HigherOrderCO/Bend

Implement file IO in Bend

Closed this issue · 0 comments

File IO has been implemented in hvm-c and now needs to be ported to Bend.

(we need to wait for the implementation to be completed)

The tracking issue for file IO in the HVM is HigherOrderCO/HVM#375

I propose this base interface that mimics the HVM IO function interfaces:

  • IO/Fs/open, receives path, mode, encoding, returns a file.
  • IO/Fs/close, receives file, returns nothing.
  • IO/Fs/write, receives file, text, returns nothing.
  • IO/Fs/read, receives file, amount, returns a string.
  • IO/Fs/seek, receives file, amount, mode, returns nothing.

Here a file is not simple a file descriptor, but a datatype that also holds other data like the encoding.
Another option is to have files being just fds and then passing the encoding to read and write.
A third option is to read and write only in bytes and have encoding/decoding be separate functions the user must call.

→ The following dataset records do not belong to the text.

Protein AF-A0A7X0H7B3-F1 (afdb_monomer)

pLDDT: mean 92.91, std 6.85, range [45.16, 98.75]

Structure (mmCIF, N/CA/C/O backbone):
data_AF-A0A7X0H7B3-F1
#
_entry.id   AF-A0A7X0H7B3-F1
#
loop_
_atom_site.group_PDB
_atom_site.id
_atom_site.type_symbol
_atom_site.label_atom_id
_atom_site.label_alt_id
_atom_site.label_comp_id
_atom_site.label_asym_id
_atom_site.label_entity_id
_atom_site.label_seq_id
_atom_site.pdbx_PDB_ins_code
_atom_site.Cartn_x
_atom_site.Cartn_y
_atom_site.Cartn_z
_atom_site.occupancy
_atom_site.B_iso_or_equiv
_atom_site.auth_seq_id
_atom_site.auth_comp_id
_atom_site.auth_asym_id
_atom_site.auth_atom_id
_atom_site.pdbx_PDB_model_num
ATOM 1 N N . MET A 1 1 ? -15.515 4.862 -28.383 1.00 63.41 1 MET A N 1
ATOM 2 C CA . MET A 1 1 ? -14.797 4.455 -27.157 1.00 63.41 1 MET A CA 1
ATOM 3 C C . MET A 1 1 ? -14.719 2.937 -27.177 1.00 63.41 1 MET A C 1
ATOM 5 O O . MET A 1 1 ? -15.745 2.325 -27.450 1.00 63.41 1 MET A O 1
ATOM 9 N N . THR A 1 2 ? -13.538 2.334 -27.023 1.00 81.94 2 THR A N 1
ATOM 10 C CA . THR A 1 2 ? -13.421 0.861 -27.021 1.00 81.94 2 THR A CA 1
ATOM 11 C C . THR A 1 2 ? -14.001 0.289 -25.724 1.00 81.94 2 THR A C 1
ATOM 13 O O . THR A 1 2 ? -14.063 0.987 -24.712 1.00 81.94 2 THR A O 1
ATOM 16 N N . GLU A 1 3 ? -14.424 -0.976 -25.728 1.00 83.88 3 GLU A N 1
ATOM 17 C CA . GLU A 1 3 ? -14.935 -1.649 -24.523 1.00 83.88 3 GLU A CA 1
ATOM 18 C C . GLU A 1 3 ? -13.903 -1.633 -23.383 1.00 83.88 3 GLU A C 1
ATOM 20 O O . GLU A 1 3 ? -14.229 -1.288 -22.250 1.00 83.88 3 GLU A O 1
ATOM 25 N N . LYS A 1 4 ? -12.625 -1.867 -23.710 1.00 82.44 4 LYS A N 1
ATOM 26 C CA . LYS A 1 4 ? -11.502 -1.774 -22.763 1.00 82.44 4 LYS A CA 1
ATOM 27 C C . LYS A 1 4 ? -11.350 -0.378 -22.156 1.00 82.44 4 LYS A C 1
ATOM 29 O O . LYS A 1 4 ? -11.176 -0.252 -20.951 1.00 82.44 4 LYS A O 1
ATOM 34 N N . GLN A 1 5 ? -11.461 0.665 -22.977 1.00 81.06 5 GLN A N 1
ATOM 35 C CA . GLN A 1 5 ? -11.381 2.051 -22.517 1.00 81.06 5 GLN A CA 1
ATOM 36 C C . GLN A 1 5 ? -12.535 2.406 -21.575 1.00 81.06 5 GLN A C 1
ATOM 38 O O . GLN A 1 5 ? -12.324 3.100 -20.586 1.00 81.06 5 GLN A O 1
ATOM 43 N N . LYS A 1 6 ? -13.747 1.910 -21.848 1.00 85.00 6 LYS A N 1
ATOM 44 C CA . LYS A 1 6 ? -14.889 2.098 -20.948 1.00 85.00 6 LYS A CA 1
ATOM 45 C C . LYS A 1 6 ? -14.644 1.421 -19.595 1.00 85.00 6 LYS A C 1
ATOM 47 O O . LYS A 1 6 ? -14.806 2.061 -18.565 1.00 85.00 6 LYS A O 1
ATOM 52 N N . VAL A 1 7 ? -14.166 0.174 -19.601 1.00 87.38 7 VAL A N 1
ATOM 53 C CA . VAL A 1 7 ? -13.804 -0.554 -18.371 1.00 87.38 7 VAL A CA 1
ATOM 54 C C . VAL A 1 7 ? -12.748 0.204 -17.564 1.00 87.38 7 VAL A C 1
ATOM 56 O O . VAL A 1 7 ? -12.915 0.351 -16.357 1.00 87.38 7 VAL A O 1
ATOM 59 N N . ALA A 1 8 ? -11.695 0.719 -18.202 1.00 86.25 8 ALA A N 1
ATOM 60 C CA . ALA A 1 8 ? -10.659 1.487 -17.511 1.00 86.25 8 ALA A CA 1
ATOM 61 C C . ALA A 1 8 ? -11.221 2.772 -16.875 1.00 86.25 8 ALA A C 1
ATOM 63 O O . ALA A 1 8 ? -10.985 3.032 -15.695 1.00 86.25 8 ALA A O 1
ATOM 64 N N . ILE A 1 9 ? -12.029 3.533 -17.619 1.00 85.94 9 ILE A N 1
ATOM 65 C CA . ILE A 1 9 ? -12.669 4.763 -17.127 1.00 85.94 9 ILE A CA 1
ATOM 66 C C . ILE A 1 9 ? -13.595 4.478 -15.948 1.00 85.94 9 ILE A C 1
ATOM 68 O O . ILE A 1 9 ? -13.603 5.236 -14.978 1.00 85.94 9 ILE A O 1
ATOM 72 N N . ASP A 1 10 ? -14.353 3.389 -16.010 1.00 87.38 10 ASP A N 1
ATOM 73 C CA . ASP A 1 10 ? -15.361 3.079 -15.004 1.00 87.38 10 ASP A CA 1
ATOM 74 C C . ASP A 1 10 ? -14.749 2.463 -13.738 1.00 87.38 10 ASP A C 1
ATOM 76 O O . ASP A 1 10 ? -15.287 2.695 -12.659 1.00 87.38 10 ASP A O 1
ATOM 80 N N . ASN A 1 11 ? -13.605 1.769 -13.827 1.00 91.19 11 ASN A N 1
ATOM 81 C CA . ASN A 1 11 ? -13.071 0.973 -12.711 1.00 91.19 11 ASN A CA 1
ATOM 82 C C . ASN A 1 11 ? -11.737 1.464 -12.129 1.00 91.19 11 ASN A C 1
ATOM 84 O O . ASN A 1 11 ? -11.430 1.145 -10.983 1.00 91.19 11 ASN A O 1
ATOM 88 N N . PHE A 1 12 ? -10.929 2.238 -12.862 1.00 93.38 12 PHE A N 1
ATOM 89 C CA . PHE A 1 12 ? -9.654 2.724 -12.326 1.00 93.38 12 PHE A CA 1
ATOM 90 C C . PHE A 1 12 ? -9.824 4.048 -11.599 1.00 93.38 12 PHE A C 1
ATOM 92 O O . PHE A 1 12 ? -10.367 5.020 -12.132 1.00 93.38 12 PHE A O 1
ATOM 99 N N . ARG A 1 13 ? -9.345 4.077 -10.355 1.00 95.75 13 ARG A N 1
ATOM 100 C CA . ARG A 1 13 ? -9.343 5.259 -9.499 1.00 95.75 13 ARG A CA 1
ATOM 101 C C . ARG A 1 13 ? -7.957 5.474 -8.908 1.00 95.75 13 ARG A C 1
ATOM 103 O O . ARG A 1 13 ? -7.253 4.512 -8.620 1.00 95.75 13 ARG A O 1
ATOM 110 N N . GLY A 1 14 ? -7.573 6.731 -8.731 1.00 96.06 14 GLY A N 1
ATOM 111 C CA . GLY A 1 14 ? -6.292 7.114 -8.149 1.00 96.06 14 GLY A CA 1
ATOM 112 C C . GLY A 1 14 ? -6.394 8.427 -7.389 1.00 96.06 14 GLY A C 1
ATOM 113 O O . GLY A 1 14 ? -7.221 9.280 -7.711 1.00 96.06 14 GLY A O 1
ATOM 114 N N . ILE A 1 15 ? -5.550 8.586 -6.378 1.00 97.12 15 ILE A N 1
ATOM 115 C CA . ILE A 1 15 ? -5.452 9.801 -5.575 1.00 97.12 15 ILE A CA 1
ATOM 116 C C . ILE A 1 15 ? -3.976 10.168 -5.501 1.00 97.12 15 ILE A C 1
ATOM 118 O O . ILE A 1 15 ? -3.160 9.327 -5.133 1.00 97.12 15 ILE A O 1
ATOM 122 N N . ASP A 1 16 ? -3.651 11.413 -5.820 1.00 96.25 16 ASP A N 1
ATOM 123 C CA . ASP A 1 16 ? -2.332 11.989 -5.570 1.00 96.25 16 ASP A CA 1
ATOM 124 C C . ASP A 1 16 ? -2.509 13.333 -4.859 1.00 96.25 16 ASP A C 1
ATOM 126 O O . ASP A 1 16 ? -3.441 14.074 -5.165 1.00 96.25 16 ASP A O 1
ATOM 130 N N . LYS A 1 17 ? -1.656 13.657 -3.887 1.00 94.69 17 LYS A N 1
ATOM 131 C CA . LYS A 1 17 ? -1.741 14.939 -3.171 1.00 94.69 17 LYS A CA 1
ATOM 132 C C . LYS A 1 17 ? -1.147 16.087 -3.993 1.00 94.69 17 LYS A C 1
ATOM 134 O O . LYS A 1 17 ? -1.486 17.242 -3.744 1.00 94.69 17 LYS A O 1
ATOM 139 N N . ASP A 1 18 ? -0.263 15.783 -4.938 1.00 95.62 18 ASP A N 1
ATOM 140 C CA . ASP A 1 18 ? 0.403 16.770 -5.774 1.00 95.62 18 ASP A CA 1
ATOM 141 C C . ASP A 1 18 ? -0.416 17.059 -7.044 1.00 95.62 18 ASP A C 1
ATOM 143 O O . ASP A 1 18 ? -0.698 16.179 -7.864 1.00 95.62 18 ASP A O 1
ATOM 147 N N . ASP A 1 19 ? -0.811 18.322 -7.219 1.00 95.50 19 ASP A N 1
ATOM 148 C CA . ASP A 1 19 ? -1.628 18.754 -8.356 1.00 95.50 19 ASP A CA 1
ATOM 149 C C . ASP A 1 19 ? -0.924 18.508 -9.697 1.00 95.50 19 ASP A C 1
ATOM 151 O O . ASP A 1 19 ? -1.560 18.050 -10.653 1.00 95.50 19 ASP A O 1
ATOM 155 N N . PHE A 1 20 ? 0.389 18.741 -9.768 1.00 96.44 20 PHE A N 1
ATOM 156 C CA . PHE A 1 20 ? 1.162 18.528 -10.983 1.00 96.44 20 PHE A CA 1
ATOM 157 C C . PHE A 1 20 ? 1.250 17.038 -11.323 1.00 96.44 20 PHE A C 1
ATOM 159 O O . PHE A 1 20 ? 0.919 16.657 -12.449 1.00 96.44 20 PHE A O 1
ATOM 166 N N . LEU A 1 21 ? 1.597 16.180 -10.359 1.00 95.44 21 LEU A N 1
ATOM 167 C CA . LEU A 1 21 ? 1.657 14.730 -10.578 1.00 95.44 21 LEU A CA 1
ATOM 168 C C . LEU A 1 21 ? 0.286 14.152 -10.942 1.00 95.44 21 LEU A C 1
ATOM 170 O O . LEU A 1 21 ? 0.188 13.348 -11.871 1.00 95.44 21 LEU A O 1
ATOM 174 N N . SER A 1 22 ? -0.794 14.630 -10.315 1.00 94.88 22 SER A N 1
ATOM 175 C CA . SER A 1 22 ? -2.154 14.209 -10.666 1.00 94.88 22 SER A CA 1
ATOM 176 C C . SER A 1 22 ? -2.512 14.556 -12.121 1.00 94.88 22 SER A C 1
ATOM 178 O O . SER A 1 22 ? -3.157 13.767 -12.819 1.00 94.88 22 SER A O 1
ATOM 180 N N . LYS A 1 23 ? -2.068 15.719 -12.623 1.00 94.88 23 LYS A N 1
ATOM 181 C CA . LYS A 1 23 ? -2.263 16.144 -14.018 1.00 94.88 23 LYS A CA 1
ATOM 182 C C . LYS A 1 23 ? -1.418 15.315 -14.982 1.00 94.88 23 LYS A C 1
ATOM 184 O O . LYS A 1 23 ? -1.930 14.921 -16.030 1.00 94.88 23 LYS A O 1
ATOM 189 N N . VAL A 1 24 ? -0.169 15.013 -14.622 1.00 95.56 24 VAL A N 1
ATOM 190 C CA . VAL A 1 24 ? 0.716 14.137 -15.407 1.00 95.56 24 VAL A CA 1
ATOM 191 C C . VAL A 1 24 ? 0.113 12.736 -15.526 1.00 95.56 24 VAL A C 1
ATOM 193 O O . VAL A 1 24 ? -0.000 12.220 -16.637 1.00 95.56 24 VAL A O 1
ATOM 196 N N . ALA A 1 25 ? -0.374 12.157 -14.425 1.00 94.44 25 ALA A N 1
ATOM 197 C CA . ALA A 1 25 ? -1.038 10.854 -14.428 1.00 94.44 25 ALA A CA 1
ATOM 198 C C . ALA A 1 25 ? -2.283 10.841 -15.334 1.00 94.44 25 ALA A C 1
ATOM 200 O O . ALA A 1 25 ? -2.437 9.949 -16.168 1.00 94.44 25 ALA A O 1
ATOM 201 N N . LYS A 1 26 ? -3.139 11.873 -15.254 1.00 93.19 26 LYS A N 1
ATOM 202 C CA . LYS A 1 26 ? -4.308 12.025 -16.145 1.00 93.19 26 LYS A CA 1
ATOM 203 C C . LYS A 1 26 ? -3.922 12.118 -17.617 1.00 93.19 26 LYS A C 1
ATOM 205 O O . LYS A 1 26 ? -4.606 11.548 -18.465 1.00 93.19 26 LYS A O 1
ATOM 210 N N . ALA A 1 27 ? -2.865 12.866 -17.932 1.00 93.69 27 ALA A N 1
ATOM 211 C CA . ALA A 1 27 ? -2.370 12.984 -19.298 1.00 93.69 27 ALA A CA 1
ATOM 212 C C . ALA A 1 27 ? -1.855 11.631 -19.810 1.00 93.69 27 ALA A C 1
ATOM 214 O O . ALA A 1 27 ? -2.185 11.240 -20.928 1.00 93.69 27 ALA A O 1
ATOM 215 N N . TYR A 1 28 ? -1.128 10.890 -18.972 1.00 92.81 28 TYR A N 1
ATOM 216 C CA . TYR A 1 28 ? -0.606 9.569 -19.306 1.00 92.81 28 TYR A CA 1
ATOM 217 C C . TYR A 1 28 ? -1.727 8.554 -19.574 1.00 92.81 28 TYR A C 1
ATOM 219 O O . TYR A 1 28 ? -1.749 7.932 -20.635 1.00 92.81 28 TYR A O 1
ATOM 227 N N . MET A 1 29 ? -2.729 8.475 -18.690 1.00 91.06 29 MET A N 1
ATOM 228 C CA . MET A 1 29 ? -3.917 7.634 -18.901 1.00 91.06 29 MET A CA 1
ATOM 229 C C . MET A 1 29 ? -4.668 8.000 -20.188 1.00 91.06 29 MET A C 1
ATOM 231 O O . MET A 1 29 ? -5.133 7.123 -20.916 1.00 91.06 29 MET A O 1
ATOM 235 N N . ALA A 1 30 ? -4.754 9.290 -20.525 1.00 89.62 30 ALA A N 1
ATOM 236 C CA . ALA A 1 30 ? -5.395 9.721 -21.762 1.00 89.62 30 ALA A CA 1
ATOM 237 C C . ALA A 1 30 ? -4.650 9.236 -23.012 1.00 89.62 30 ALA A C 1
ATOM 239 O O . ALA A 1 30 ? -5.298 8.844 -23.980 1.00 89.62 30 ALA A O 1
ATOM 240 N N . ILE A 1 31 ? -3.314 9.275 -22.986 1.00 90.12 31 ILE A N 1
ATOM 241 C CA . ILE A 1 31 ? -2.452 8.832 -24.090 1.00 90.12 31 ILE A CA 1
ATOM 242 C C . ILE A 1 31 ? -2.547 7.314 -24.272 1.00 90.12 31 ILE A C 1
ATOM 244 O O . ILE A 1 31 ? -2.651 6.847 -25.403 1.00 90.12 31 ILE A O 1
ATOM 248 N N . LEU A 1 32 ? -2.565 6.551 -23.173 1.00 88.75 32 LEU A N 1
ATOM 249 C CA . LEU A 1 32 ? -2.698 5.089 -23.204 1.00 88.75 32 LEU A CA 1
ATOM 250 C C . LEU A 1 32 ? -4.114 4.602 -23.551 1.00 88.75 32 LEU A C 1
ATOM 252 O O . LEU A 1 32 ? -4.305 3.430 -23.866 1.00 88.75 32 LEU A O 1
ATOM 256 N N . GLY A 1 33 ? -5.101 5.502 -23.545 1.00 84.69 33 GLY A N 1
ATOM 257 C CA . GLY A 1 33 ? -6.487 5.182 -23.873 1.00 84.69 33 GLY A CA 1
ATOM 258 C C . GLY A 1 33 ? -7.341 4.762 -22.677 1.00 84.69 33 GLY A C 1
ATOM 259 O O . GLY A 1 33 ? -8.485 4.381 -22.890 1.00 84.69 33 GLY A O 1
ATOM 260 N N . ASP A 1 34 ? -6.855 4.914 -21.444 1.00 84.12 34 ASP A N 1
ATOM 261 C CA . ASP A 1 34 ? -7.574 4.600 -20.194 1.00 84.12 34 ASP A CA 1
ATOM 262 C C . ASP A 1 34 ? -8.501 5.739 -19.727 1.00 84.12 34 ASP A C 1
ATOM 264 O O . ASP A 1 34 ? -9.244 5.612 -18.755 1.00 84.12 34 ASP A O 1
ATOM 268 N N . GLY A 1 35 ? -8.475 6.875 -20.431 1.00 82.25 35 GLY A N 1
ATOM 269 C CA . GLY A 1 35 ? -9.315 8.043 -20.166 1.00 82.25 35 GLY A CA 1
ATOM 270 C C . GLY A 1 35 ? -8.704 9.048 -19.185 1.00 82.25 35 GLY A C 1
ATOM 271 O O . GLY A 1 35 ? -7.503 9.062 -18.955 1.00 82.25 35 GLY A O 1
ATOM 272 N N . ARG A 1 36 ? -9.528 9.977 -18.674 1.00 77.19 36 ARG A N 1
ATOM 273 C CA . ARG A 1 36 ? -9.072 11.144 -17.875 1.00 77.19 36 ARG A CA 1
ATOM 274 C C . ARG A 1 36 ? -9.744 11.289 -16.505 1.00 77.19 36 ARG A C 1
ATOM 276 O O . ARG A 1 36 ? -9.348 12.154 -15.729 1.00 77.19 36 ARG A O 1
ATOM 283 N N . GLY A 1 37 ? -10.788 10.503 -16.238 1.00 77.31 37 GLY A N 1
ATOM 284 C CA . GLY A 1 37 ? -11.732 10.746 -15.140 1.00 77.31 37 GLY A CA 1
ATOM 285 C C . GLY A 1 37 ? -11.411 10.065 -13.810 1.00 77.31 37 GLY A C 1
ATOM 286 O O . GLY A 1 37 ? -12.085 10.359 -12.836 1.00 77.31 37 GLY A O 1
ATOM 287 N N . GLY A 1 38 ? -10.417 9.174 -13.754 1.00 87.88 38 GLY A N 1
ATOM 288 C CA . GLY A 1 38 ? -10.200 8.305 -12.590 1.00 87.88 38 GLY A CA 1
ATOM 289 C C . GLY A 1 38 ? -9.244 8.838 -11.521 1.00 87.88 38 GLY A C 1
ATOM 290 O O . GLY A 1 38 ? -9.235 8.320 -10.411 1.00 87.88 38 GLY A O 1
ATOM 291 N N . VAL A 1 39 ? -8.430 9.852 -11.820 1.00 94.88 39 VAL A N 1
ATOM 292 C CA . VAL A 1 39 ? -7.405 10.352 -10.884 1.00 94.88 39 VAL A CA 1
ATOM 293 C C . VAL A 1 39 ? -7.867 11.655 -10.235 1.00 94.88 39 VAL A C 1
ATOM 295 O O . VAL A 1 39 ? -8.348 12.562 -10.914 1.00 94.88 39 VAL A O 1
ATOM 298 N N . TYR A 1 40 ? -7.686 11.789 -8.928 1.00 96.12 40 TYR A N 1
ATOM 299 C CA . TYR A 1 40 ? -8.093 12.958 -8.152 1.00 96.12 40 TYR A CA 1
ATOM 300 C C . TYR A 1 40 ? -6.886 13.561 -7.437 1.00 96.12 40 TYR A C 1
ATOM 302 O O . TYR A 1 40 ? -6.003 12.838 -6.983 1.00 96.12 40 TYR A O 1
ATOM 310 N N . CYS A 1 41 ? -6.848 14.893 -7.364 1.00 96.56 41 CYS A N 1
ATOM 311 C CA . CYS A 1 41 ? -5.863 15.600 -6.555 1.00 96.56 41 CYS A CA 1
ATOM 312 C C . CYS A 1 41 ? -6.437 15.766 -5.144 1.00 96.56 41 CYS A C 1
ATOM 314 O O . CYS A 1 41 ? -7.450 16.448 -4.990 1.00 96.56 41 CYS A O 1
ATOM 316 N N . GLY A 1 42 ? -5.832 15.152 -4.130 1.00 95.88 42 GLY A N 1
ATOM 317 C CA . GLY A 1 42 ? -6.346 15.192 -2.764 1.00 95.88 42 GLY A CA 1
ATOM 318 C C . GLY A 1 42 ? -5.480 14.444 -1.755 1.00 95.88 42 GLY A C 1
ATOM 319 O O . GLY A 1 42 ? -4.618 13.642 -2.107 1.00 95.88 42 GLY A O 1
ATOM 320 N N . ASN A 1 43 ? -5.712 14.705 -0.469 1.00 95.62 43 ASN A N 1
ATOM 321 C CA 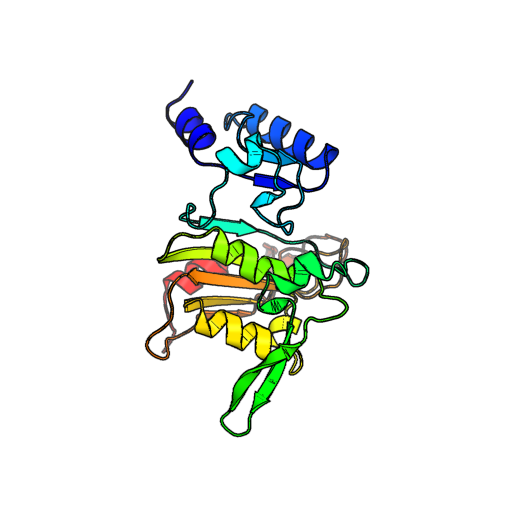. ASN A 1 43 ? -5.061 13.972 0.610 1.00 95.62 43 ASN A CA 1
ATOM 322 C C . ASN A 1 43 ? -5.847 12.690 0.923 1.00 95.62 43 ASN A C 1
ATOM 324 O O . ASN A 1 43 ? -6.854 12.736 1.621 1.00 95.62 43 ASN A O 1
ATOM 328 N N . SER A 1 44 ? -5.367 11.540 0.451 1.00 96.69 44 SER A N 1
ATOM 329 C CA . SER A 1 44 ? -5.994 10.236 0.716 1.00 96.69 44 SER A CA 1
ATOM 330 C C . SER A 1 44 ? -6.007 9.835 2.193 1.00 96.69 44 SER A C 1
ATOM 332 O O . SER A 1 44 ? -6.767 8.945 2.557 1.00 96.69 44 SER A O 1
ATOM 334 N N . LEU A 1 45 ? -5.153 10.431 3.035 1.00 96.50 45 LEU A N 1
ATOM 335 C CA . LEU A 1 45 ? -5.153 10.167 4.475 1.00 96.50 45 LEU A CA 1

To use this for other file-like things (the way unix works), we would probably need to differentiate blocking vs non-blocking functions? I think as a first version we could have just blocking read/write/seek and later we can implement more options as we need them.

For seek, we could have three modes: from the beginning, from the end and relative to the current position. We could also have just one and not have a mode at all.
We also have the question of whether mode should be number constants or an enum. In this case I think numbers (hidden behind functions) are better but we have to think of the overall homogeneity of the builtins.

Similarly, we should decide whether file mode and encoding should be strings or specialized datatypes. I favor the later, but I think most users would prefer strings like in python, at least for file mode.

Lastly, the read and seek amount can be in bytes or in characters. If an encoding is passed, I think it would make sense for it to be in characters, otherwise it would be problematic when reading variable-length encoding like utf-8 and utf-16.

Personally I'm favorable to working only with bytes at this lower level of functions.
This would make the function signatures be

  • IO/Fs/open: (path: String) -> (mode: String) -> U24
  • IO/Fs/close: (fd: U24) -> *
  • IO/Fs/write: (fd: U24) -> (text: String (of bytes)) -> *
  • `IO/Fs/read: (fd: U24) -> (bytes: U24) -> String
  • IO/Fs/seek: (fd: U24) -> (bytes: U24) -> (mode: U24) -> *

Here I ignored everything related to error checking. I'm not sure what the best way of adding that would be or how to format errors.